§ **The problem**
Give back exactly the lines of the material below that start at the line containing "ATOM 150 N N" and end at the line containing "ATOM 166 C C", and no others.

[[ Supplied entries open ]]

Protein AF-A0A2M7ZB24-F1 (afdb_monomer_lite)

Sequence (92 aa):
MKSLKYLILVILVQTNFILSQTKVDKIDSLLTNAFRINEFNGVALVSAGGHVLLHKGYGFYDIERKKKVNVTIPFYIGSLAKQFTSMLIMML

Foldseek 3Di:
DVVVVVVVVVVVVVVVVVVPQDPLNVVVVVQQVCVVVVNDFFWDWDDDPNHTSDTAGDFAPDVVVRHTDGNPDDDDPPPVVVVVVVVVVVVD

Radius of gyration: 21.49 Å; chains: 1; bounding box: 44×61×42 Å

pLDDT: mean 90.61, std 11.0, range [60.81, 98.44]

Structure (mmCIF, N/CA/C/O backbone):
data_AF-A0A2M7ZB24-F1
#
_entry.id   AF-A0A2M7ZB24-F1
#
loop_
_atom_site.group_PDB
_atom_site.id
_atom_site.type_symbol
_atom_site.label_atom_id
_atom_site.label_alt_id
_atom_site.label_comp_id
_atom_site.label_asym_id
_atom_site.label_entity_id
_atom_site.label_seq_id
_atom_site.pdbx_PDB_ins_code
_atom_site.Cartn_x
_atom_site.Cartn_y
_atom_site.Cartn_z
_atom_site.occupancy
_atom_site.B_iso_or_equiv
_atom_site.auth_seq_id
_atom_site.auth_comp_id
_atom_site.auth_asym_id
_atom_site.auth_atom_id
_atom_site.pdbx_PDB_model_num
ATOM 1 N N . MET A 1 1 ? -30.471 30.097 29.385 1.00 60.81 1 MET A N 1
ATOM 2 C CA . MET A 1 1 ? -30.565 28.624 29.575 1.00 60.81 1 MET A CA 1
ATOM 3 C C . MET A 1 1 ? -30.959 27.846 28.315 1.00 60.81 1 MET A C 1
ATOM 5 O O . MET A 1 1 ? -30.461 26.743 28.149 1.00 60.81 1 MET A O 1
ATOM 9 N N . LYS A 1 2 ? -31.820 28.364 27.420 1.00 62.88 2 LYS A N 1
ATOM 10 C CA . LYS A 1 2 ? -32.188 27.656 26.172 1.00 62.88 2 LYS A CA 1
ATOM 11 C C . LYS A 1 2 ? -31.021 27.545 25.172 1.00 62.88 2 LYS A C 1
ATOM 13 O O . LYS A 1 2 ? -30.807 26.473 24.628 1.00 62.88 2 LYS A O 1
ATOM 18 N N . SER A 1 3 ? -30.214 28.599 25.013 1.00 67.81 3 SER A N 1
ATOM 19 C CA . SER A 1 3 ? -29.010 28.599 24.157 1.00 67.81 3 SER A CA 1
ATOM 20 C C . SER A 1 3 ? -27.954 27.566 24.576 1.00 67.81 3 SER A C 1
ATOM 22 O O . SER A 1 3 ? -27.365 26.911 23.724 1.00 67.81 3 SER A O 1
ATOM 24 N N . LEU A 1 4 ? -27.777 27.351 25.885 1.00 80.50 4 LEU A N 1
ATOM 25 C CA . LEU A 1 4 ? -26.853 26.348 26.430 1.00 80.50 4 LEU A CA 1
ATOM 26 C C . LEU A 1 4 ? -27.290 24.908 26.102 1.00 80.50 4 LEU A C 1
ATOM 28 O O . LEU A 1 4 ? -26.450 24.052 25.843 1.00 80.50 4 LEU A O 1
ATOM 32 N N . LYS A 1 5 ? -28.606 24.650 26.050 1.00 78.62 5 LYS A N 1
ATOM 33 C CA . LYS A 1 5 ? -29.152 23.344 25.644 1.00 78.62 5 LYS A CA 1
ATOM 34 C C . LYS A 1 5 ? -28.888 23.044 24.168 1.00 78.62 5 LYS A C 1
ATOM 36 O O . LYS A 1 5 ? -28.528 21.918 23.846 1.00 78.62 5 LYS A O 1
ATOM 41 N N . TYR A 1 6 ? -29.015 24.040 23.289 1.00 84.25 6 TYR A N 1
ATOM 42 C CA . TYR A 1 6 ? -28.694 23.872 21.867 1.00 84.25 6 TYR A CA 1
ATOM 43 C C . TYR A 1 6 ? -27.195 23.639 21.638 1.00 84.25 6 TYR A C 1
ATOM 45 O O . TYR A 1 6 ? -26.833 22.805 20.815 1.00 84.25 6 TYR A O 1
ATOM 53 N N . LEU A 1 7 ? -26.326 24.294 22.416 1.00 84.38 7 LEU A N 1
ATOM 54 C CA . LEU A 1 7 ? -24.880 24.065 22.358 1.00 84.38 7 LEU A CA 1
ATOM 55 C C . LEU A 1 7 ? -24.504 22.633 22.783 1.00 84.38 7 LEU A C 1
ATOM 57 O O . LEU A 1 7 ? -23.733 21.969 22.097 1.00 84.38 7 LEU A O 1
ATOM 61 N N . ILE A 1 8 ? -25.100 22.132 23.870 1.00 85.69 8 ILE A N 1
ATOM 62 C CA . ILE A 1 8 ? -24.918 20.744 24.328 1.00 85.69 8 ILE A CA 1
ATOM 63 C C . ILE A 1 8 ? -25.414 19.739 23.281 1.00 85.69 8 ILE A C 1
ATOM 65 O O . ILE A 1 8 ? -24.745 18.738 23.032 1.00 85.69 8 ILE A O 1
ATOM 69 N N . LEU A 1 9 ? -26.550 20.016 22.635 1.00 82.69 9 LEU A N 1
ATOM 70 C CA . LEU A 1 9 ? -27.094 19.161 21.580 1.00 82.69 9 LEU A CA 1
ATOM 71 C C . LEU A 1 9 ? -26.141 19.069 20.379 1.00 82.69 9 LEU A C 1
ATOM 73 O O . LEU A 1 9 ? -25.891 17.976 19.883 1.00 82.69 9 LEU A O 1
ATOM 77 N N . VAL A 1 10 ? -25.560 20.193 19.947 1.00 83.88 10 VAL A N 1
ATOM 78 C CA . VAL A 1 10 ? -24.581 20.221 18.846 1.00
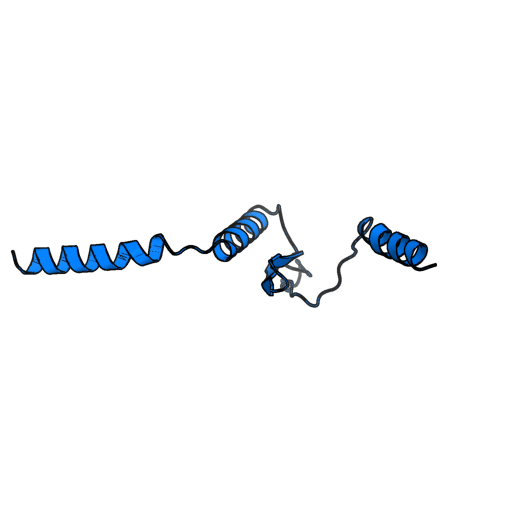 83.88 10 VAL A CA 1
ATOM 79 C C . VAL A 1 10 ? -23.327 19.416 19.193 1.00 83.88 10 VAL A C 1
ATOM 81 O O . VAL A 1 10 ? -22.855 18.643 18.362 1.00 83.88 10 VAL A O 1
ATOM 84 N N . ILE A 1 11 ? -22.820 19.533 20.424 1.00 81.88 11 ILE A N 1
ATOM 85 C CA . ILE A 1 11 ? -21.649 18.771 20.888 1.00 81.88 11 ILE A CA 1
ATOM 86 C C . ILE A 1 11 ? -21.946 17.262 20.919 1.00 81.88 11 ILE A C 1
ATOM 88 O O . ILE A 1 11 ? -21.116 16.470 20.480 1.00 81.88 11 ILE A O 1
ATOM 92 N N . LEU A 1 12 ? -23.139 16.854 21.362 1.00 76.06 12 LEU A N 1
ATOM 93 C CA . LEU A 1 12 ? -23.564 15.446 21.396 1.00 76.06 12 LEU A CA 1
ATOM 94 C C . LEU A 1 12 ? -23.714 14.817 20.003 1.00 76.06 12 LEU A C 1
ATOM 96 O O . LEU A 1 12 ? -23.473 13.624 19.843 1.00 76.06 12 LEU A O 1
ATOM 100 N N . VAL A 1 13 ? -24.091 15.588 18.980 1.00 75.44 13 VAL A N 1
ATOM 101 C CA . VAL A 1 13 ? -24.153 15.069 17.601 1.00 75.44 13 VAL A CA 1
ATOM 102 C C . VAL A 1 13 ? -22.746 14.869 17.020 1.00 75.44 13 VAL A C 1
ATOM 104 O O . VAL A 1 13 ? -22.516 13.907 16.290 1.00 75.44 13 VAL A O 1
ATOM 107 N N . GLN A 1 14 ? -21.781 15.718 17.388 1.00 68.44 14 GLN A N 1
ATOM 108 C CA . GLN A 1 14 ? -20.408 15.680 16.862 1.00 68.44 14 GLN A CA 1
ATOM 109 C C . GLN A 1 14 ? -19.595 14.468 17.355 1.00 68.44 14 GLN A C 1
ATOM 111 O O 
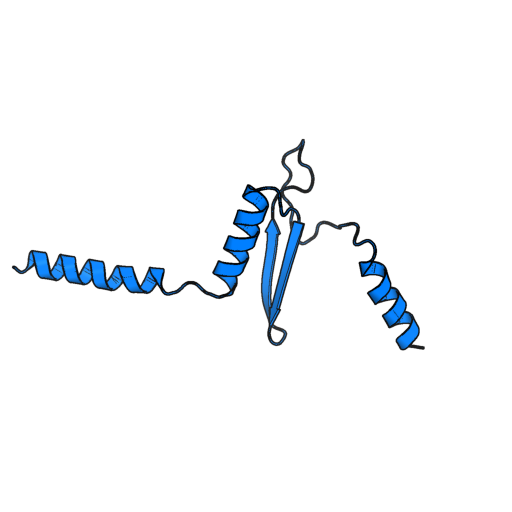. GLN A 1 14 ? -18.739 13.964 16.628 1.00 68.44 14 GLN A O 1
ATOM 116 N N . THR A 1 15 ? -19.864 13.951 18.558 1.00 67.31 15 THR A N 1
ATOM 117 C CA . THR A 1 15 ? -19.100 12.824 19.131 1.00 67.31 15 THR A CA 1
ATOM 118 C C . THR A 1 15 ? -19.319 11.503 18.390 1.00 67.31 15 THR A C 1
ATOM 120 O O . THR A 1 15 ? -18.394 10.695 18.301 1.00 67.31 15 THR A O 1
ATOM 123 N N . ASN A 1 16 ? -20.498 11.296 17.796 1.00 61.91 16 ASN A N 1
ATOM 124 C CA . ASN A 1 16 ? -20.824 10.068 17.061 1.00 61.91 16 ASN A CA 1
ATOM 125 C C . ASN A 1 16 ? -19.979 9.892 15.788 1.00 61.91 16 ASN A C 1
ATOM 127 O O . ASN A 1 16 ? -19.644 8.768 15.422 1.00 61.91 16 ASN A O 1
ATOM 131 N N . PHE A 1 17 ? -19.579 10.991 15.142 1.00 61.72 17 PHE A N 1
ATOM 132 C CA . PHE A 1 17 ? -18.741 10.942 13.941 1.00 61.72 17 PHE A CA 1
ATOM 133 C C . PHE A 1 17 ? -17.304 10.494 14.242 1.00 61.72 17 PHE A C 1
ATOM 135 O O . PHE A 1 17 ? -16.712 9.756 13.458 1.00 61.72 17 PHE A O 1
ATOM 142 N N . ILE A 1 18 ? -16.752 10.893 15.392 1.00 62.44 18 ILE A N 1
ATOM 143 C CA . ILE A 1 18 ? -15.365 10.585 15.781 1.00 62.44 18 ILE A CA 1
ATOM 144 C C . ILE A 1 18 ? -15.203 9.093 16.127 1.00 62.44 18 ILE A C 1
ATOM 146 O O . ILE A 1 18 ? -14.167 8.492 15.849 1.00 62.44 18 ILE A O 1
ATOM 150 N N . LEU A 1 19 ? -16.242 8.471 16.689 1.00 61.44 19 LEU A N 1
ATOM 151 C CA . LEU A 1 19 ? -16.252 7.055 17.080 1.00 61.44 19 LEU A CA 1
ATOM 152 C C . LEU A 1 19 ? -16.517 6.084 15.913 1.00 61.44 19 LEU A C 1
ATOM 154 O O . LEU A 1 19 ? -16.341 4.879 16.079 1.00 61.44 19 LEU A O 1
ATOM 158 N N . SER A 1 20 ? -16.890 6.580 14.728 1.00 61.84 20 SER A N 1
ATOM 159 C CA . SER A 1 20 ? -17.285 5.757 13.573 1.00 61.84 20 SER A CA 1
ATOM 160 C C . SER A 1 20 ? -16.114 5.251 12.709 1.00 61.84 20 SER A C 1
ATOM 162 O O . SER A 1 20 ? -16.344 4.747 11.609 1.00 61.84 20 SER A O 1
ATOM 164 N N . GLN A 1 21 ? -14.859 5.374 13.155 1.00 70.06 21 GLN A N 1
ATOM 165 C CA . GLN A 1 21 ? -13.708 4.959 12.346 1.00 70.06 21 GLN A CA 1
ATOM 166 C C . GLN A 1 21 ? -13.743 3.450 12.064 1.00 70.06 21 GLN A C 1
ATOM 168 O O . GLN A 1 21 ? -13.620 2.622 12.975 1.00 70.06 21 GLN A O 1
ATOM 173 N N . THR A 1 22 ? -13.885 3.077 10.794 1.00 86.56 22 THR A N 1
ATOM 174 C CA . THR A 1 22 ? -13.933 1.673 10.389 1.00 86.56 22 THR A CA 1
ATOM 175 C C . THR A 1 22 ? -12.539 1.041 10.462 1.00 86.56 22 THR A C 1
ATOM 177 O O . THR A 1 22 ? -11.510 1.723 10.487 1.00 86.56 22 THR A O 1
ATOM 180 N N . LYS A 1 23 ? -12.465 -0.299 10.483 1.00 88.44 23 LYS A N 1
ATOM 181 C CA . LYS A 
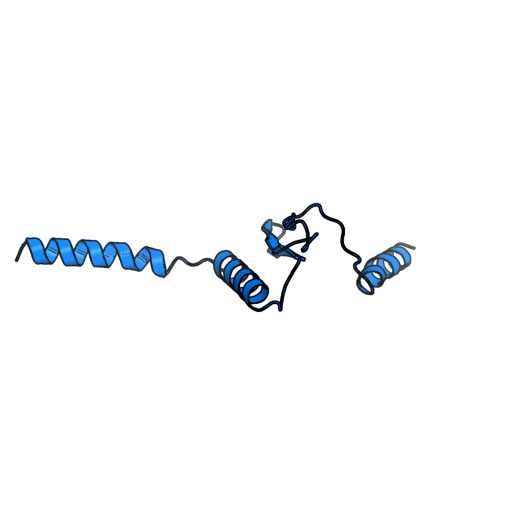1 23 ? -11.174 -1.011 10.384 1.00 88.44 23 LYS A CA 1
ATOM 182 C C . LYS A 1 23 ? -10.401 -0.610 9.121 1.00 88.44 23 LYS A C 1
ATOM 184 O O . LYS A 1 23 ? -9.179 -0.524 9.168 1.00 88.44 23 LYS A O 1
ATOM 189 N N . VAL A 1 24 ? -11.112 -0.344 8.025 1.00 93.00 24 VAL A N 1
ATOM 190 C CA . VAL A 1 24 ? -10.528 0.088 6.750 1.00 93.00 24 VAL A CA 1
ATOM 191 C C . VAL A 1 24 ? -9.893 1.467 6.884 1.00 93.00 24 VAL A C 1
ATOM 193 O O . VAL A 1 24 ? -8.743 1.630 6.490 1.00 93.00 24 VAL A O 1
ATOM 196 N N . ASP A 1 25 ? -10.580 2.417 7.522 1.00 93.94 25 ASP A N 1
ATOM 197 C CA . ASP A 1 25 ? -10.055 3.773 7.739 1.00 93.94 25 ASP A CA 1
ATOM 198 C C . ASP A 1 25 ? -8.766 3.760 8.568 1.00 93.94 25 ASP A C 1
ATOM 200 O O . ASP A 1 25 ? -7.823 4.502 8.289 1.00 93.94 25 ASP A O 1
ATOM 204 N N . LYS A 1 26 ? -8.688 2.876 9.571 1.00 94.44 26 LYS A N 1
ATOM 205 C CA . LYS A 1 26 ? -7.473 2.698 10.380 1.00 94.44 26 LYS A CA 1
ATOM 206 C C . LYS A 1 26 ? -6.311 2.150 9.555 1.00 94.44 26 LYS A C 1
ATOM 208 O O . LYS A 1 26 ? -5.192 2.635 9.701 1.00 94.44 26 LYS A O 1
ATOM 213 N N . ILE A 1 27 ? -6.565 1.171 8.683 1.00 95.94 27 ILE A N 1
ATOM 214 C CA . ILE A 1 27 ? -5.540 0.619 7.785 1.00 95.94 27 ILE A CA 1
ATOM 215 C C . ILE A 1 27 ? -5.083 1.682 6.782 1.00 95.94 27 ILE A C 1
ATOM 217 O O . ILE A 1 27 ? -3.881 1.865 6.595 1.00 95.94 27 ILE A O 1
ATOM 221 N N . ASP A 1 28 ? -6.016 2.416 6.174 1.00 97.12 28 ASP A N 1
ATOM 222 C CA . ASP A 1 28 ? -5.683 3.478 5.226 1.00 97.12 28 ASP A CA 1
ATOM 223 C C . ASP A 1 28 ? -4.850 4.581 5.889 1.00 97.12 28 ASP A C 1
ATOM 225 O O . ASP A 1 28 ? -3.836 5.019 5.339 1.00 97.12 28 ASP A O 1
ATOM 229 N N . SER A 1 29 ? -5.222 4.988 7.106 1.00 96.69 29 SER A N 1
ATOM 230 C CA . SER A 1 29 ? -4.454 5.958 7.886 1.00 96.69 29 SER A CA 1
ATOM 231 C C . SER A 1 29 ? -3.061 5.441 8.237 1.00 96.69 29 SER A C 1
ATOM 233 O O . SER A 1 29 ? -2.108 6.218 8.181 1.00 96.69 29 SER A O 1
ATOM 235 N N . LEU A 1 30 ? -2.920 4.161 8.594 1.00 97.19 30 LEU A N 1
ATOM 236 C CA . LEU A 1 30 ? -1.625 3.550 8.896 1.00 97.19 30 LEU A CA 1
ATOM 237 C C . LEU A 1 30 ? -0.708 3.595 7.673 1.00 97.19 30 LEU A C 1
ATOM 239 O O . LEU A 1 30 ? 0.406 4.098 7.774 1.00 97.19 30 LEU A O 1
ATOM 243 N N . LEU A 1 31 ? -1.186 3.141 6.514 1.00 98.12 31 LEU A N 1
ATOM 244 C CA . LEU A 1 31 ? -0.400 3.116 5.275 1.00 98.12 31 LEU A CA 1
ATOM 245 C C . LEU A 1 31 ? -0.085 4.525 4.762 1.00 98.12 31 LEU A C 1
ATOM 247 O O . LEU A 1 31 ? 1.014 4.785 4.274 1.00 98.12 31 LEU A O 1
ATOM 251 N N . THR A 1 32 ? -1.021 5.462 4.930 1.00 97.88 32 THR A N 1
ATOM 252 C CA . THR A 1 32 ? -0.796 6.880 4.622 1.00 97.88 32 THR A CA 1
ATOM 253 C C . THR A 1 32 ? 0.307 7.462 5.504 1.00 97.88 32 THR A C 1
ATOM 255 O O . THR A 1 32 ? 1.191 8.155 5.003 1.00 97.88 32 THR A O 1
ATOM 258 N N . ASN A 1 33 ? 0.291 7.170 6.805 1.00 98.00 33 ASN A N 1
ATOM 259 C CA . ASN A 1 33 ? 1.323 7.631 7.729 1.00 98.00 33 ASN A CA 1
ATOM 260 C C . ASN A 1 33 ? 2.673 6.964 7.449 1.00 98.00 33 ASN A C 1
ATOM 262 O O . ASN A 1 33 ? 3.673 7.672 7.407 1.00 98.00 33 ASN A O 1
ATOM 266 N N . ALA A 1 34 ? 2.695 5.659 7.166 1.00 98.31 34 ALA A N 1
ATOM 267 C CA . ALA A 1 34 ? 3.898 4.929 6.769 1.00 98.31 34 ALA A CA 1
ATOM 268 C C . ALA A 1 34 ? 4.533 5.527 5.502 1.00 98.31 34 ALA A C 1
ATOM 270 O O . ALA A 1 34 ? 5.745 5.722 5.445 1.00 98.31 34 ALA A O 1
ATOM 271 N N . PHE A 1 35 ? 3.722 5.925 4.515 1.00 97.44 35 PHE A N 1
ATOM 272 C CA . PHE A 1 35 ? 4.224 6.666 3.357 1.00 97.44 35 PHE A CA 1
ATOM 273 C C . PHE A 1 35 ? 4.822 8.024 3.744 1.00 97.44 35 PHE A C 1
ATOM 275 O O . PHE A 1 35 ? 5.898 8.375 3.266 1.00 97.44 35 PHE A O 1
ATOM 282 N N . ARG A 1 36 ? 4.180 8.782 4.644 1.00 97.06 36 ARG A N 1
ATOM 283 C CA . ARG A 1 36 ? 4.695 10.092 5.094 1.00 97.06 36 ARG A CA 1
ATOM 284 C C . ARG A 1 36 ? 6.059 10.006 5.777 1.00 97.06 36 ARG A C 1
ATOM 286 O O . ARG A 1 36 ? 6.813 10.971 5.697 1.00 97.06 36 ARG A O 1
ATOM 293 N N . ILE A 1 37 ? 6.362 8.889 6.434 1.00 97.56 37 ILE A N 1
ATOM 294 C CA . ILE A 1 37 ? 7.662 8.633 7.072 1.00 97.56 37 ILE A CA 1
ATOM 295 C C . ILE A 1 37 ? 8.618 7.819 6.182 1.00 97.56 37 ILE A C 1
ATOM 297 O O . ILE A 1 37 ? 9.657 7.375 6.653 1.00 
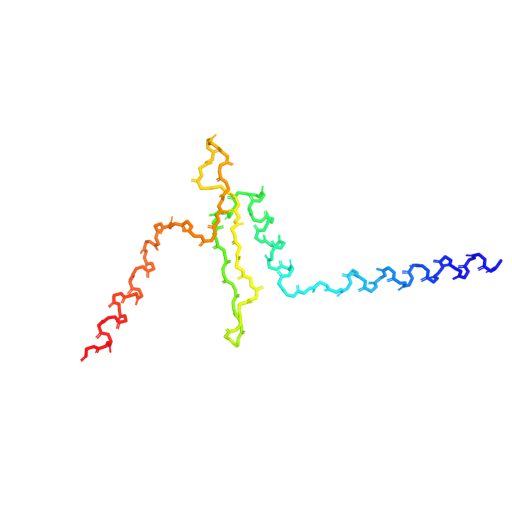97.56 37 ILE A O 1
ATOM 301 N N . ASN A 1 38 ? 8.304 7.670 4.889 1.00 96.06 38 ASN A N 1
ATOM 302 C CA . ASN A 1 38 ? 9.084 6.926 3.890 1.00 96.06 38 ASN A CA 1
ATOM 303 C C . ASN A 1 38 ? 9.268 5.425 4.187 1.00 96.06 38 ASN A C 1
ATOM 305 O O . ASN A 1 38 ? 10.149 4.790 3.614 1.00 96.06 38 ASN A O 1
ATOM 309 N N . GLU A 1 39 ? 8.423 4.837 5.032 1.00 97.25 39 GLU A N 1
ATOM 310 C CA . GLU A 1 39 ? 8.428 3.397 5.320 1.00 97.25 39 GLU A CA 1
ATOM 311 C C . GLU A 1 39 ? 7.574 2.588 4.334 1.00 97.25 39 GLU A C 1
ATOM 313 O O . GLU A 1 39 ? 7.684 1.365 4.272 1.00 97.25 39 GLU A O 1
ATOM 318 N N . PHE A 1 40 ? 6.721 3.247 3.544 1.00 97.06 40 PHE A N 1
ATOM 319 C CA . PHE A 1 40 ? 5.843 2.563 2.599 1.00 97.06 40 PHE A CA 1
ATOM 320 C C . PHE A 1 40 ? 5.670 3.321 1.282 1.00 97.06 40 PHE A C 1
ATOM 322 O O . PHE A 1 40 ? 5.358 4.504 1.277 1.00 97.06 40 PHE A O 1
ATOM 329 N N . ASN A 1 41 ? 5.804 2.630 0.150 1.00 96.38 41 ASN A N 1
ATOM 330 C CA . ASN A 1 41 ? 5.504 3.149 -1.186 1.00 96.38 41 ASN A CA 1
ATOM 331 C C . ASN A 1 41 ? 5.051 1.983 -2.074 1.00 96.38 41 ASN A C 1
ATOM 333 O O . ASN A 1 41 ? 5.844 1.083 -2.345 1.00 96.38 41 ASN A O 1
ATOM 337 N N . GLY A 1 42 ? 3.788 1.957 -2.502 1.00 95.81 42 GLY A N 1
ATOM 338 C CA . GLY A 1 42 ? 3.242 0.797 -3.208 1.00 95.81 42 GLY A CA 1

[[ Supplied entries closed ]]

§ **Written solution**
ATOM 150 N N . LEU A 1 19 ? -16.242 8.471 16.689 1.00 61.44 19 LEU A N 1
ATOM 151 C CA . LEU A 1 19 ? -16.252 7.055 17.080 1.00 61.44 19 LEU A CA 1
ATOM 152 C C . LEU A 1 19 ? -16.517 6.084 15.913 1.00 61.44 19 LEU A C 1
ATOM 154 O O . LEU A 1 19 ? -16.341 4.879 16.079 1.00 61.44 19 LEU A O 1
ATOM 158 N N . SER A 1 20 ? -16.890 6.580 14.728 1.00 61.84 20 SER A N 1
ATOM 159 C CA . SER A 1 20 ? -17.285 5.757 13.573 1.00 61.84 20 SER A CA 1
ATOM 160 C C . SER A 1 20 ? -16.114 5.251 12.709 1.00 61.84 20 SER A C 1
ATOM 162 O O . SER A 1 20 ? -16.344 4.747 11.609 1.00 61.84 20 SER A O 1
ATOM 164 N N . GLN A 1 21 ? -14.859 5.374 13.155 1.00 70.06 21 GLN A N 1
ATOM 165 C CA . GLN A 1 21 ? -13.708 4.959 12.346 1.00 70.06 21 GLN A CA 1
ATOM 166 C C . GLN A 1 21 ? -13.743 3.450 12.064 1.00 70.06 21 GLN A C 1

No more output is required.